WHAT THE TASK ASKS →
All of the records below are to be copied exactly.

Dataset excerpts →
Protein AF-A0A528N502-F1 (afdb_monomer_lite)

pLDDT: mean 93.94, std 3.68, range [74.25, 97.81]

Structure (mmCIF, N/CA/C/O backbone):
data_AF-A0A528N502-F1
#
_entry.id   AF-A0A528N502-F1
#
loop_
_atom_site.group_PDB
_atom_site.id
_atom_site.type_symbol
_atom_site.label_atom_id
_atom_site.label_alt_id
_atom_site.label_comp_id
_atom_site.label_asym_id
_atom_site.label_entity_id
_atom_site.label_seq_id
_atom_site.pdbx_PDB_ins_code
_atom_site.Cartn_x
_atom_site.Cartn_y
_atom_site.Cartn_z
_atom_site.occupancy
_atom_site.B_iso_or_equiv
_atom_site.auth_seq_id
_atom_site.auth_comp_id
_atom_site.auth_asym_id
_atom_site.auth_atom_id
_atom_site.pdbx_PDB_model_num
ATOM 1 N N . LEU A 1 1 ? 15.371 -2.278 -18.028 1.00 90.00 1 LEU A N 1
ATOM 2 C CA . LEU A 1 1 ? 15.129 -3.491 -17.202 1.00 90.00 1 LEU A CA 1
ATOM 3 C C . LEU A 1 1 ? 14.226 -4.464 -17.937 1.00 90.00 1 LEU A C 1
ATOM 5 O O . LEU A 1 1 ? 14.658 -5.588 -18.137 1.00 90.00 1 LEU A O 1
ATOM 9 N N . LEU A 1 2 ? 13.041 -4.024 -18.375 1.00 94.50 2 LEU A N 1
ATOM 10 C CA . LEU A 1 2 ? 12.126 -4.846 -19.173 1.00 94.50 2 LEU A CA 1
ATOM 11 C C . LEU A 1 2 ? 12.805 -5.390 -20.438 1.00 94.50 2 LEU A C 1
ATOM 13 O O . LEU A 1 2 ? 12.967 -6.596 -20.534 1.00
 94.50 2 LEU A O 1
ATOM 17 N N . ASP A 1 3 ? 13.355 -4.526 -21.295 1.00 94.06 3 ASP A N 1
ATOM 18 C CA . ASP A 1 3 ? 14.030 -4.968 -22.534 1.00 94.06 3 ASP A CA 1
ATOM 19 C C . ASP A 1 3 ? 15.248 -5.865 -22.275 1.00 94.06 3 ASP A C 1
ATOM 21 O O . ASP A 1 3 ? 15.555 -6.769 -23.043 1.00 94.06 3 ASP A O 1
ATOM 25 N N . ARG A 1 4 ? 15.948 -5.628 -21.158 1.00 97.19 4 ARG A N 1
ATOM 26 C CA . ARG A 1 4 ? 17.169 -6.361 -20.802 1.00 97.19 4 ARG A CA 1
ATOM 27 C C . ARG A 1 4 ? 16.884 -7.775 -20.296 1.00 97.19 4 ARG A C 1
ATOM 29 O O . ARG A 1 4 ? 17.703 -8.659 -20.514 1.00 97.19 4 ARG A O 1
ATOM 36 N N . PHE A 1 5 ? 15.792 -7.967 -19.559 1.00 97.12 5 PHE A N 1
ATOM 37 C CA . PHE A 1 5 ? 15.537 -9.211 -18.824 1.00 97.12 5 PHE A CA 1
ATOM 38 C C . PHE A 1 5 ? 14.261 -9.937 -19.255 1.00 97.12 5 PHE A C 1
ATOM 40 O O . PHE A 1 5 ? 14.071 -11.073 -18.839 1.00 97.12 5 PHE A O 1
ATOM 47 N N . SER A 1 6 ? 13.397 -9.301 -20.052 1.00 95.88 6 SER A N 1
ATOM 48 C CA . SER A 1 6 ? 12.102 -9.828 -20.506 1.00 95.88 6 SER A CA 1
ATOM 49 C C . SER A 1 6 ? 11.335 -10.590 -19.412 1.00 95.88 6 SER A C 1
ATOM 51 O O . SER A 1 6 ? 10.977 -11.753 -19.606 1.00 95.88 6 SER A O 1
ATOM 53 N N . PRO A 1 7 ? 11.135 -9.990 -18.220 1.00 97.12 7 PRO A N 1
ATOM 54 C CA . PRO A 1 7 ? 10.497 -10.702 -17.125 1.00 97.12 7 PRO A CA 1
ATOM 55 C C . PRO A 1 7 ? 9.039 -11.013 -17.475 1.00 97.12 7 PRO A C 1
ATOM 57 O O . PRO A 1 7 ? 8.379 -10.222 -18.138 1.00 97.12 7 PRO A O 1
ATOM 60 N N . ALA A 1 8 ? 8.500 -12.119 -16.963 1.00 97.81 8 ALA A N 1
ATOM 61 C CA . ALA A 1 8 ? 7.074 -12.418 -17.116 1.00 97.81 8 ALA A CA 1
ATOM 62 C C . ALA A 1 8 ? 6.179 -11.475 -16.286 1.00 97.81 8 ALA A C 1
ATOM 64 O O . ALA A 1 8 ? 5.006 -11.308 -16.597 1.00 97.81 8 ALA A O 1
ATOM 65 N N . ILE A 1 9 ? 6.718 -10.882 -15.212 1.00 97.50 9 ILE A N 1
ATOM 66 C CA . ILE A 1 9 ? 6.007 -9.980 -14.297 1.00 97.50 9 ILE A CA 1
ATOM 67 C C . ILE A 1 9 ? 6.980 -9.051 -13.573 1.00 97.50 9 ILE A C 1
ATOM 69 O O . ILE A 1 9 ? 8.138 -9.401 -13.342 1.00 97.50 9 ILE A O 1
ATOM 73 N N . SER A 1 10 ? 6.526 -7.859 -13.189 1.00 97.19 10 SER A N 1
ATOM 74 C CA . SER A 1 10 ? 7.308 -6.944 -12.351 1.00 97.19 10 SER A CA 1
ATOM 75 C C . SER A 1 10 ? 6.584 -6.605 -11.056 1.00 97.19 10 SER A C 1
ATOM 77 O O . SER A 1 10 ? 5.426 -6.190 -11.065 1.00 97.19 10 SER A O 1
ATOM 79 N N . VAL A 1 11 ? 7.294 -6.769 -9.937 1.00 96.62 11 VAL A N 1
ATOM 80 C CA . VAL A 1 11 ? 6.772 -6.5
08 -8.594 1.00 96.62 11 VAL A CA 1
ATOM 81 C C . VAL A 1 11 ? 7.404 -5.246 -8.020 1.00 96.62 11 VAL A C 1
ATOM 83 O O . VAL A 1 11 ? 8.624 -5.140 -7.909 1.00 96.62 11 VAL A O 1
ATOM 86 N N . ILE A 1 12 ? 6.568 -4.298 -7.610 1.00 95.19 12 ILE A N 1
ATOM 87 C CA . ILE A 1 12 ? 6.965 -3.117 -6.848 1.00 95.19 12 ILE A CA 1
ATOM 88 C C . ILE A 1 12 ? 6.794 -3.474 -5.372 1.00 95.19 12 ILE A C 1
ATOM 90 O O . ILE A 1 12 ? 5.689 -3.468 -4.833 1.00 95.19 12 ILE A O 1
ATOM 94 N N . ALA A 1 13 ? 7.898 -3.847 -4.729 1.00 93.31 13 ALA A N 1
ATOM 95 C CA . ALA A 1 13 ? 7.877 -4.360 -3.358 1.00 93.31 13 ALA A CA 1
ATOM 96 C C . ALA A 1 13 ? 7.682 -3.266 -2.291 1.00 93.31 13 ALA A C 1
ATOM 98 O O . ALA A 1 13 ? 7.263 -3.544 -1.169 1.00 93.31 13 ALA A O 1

WRITTEN SOLUTION →
Protein AF-A0A528N502-F1 (afdb_monomer_lite)

pLDDT: mean 93.94, std 3.68, range [74.25, 97.81]

Structure (mmCIF, N/CA/C/O backbone):
data_AF-A0A528N502-F1
#
_entry.id   AF-A0A528N502-F1
#
loop_
_atom_site.group_PDB
_atom_site.id
_atom_site.type_symbol
_atom_site.label_atom_id
_atom_site.label_alt_id
_atom_site.label_comp_id
_atom_site.label_asym_id
_atom_site.label_entity_id
_atom_site.label_seq_id
_atom_site.pdbx_PDB_ins_code
_atom_site.Cartn_x
_atom_site.Cartn_y
_atom_site.Cartn_z
_atom_site.occupancy
_atom_site.B_iso_or_equiv
_atom_site.auth_seq_id
_atom_site.auth_comp_id
_atom_site.auth_asym_id
_atom_site.auth_atom_id
_atom_site.pdbx_PDB_model_num
ATOM 1 N N . LEU A 1 1 ? 15.371 -2.278 -18.028 1.00 90.00 1 LEU A N 1
ATOM 2 C CA . LEU A 1 1 ? 15.129 -3.491 -17.202 1.00 90.00 1 LEU A CA 1
ATOM 3 C C . LEU A 1 1 ? 14.226 -4.464 -17.937 1.00 90.00 1 LEU A C 1
ATOM 5 O O . LEU A 1 1 ? 14.658 -5.588 -18.137 1.00 90.00 1 LEU A O 1
ATOM 9 N N . LEU A 1 2 ? 13.041 -4.024 -18.375 1.00 94.50 2 LEU A N 1
ATOM 10 C CA . LEU A 1 2 ? 12.126 -4.846 -19.173 1.00 94.50 2 LEU A CA 1
ATOM 11 C C . LEU A 1 2 ? 12.805 -5.390 -20.438 1.00 94.50 2 LEU A C 1
ATOM 13 O O . LEU A 1 2 ? 12.967 -6.596 -20.534 1.00
 94.50 2 LEU A O 1
ATOM 17 N N . ASP A 1 3 ? 13.355 -4.526 -21.295 1.00 94.06 3 ASP A N 1
ATOM 18 C CA . ASP A 1 3 ? 14.030 -4.968 -22.534 1.00 94.06 3 ASP A CA 1
ATOM 19 C C . ASP A 1 3 ? 15.248 -5.865 -22.275 1.00 94.06 3 ASP A C 1
ATOM 21 O O . ASP A 1 3 ? 15.555 -6.769 -23.043 1.00 94.06 3 ASP A O 1
ATOM 25 N N . ARG A 1 4 ? 15.948 -5.628 -21.158 1.00 97.19 4 ARG A N 1
ATOM 26 C CA . ARG A 1 4 ? 17.169 -6.361 -20.802 1.00 97.19 4 ARG A CA 1
ATOM 27 C C . ARG A 1 4 ? 16.884 -7.775 -20.296 1.00 97.19 4 ARG A C 1
ATOM 29 O O . ARG A 1 4 ? 17.703 -8.659 -20.514 1.00 97.19 4 ARG A O 1
ATOM 36 N N . PHE A 1 5 ? 15.792 -7.967 -19.559 1.00 97.12 5 PHE A N 1
ATOM 37 C CA . PHE A 1 5 ? 15.537 -9.211 -18.824 1.00 97.12 5 PHE A CA 1
ATOM 38 C C . PHE A 1 5 ? 14.261 -9.937 -19.255 1.00 97.12 5 PHE A C 1
ATOM 40 O O . PHE A 1 5 ? 14.071 -11.073 -18.839 1.00 97.12 5 PHE A O 1
ATOM 47 N N . SER A 1 6 ? 13.397 -9.301 -20.052 1.00 95.88 6 SER A N 1
ATOM 48 C CA . SER A 1 6 ? 12.102 -9.828 -20.506 1.00 95.88 6 SER A CA 1
ATOM 49 C C . SER A 1 6 ? 11.335 -10.590 -19.412 1.00 95.88 6 SER A C 1
ATOM 51 O O . SER A 1 6 ? 10.977 -11.753 -19.606 1.00 95.88 6 SER A O 1
ATOM 53 N N . PRO A 1 7 ? 11.135 -9.990 -18.220 1.00 97.12 7 PRO A N 1
ATOM 54 C CA . PRO A 1 7 ? 10.497 -10.702 -17.125 1.00 97.12 7 PRO A CA 1
ATOM 55 C C . PRO A 1 7 ? 9.039 -11.013 -17.475 1.00 97.12 7 PRO A C 1
ATOM 57 O O . PRO A 1 7 ? 8.379 -10.222 -18.138 1.00 97.12 7 PRO A O 1
ATOM 60 N N . ALA A 1 8 ? 8.500 -12.119 -16.963 1.00 97.81 8 ALA A N 1
ATOM 61 C CA . ALA A 1 8 ? 7.074 -12.418 -17.116 1.00 97.81 8 ALA A CA 1
ATOM 62 C C . ALA A 1 8 ? 6.179 -11.475 -16.286 1.00 97.81 8 ALA A C 1
ATOM 64 O O . ALA A 1 8 ? 5.006 -11.308 -16.597 1.00 97.81 8 ALA A O 1
ATOM 65 N N . ILE A 1 9 ? 6.718 -10.882 -15.212 1.00 97.50 9 ILE A N 1
ATOM 66 C CA . ILE A 1 9 ? 6.007 -9.980 -14.297 1.00 97.50 9 ILE A CA 1
ATOM 67 C C . ILE A 1 9 ? 6.980 -9.051 -13.573 1.00 97.50 9 ILE A C 1
ATOM 69 O O . ILE A 1 9 ? 8.138 -9.401 -13.342 1.00 97.50 9 ILE A O 1
ATOM 73 N N . SER A 1 10 ? 6.526 -7.859 -13.189 1.00 97.19 10 SER A N 1
ATOM 74 C CA . SER A 1 10 ? 7.308 -6.944 -12.351 1.00 97.19 10 SER A CA 1
ATOM 75 C C . SER A 1 10 ? 6.584 -6.605 -11.056 1.00 97.19 10 SER A C 1
ATOM 77 O O . SER A 1 10 ? 5.426 -6.190 -11.065 1.00 97.19 10 SER A O 1
ATOM 79 N N . VAL A 1 11 ? 7.294 -6.769 -9.937 1.00 96.62 11 VAL A N 1
ATOM 80 C CA . VAL A 1 11 ? 6.772 -6.5
08 -8.594 1.00 96.62 11 VAL A CA 1
ATOM 81 C C . VAL A 1 11 ? 7.404 -5.246 -8.020 1.00 96.62 11 VAL A C 1
ATOM 83 O O . VAL A 1 11 ? 8.624 -5.140 -7.909 1.00 96.62 11 VAL A O 1
ATOM 86 N N . ILE A 1 12 ? 6.568 -4.298 -7.610 1.00 95.19 12 ILE A N 1
ATOM 87 C CA . ILE A 1 12 ? 6.965 -3.117 -6.848 1.00 95.19 12 ILE A CA 1
ATOM 88 C C . ILE A 1 12 ? 6.794 -3.474 -5.372 1.00 95.19 12 ILE A C 1
ATOM 90 O O . ILE A 1 12 ? 5.689 -3.468 -4.833 1.00 95.19 12 ILE A O 1
ATOM 94 N N . ALA A 1 13 ? 7.898 -3.847 -4.729 1.00 93.31 13 ALA A N 1
ATOM 95 C CA . ALA A 1 13 ? 7.877 -4.360 -3.358 1.00 93.31 13 ALA A CA 1
ATOM 96 C C . ALA A 1 13 ? 7.682 -3.266 -2.291 1.00 93.31 13 ALA A C 1
ATOM 98 O O . ALA A 1 13 ? 7.263 -3.544 -1.169 1.00 93.31 13 ALA A O 1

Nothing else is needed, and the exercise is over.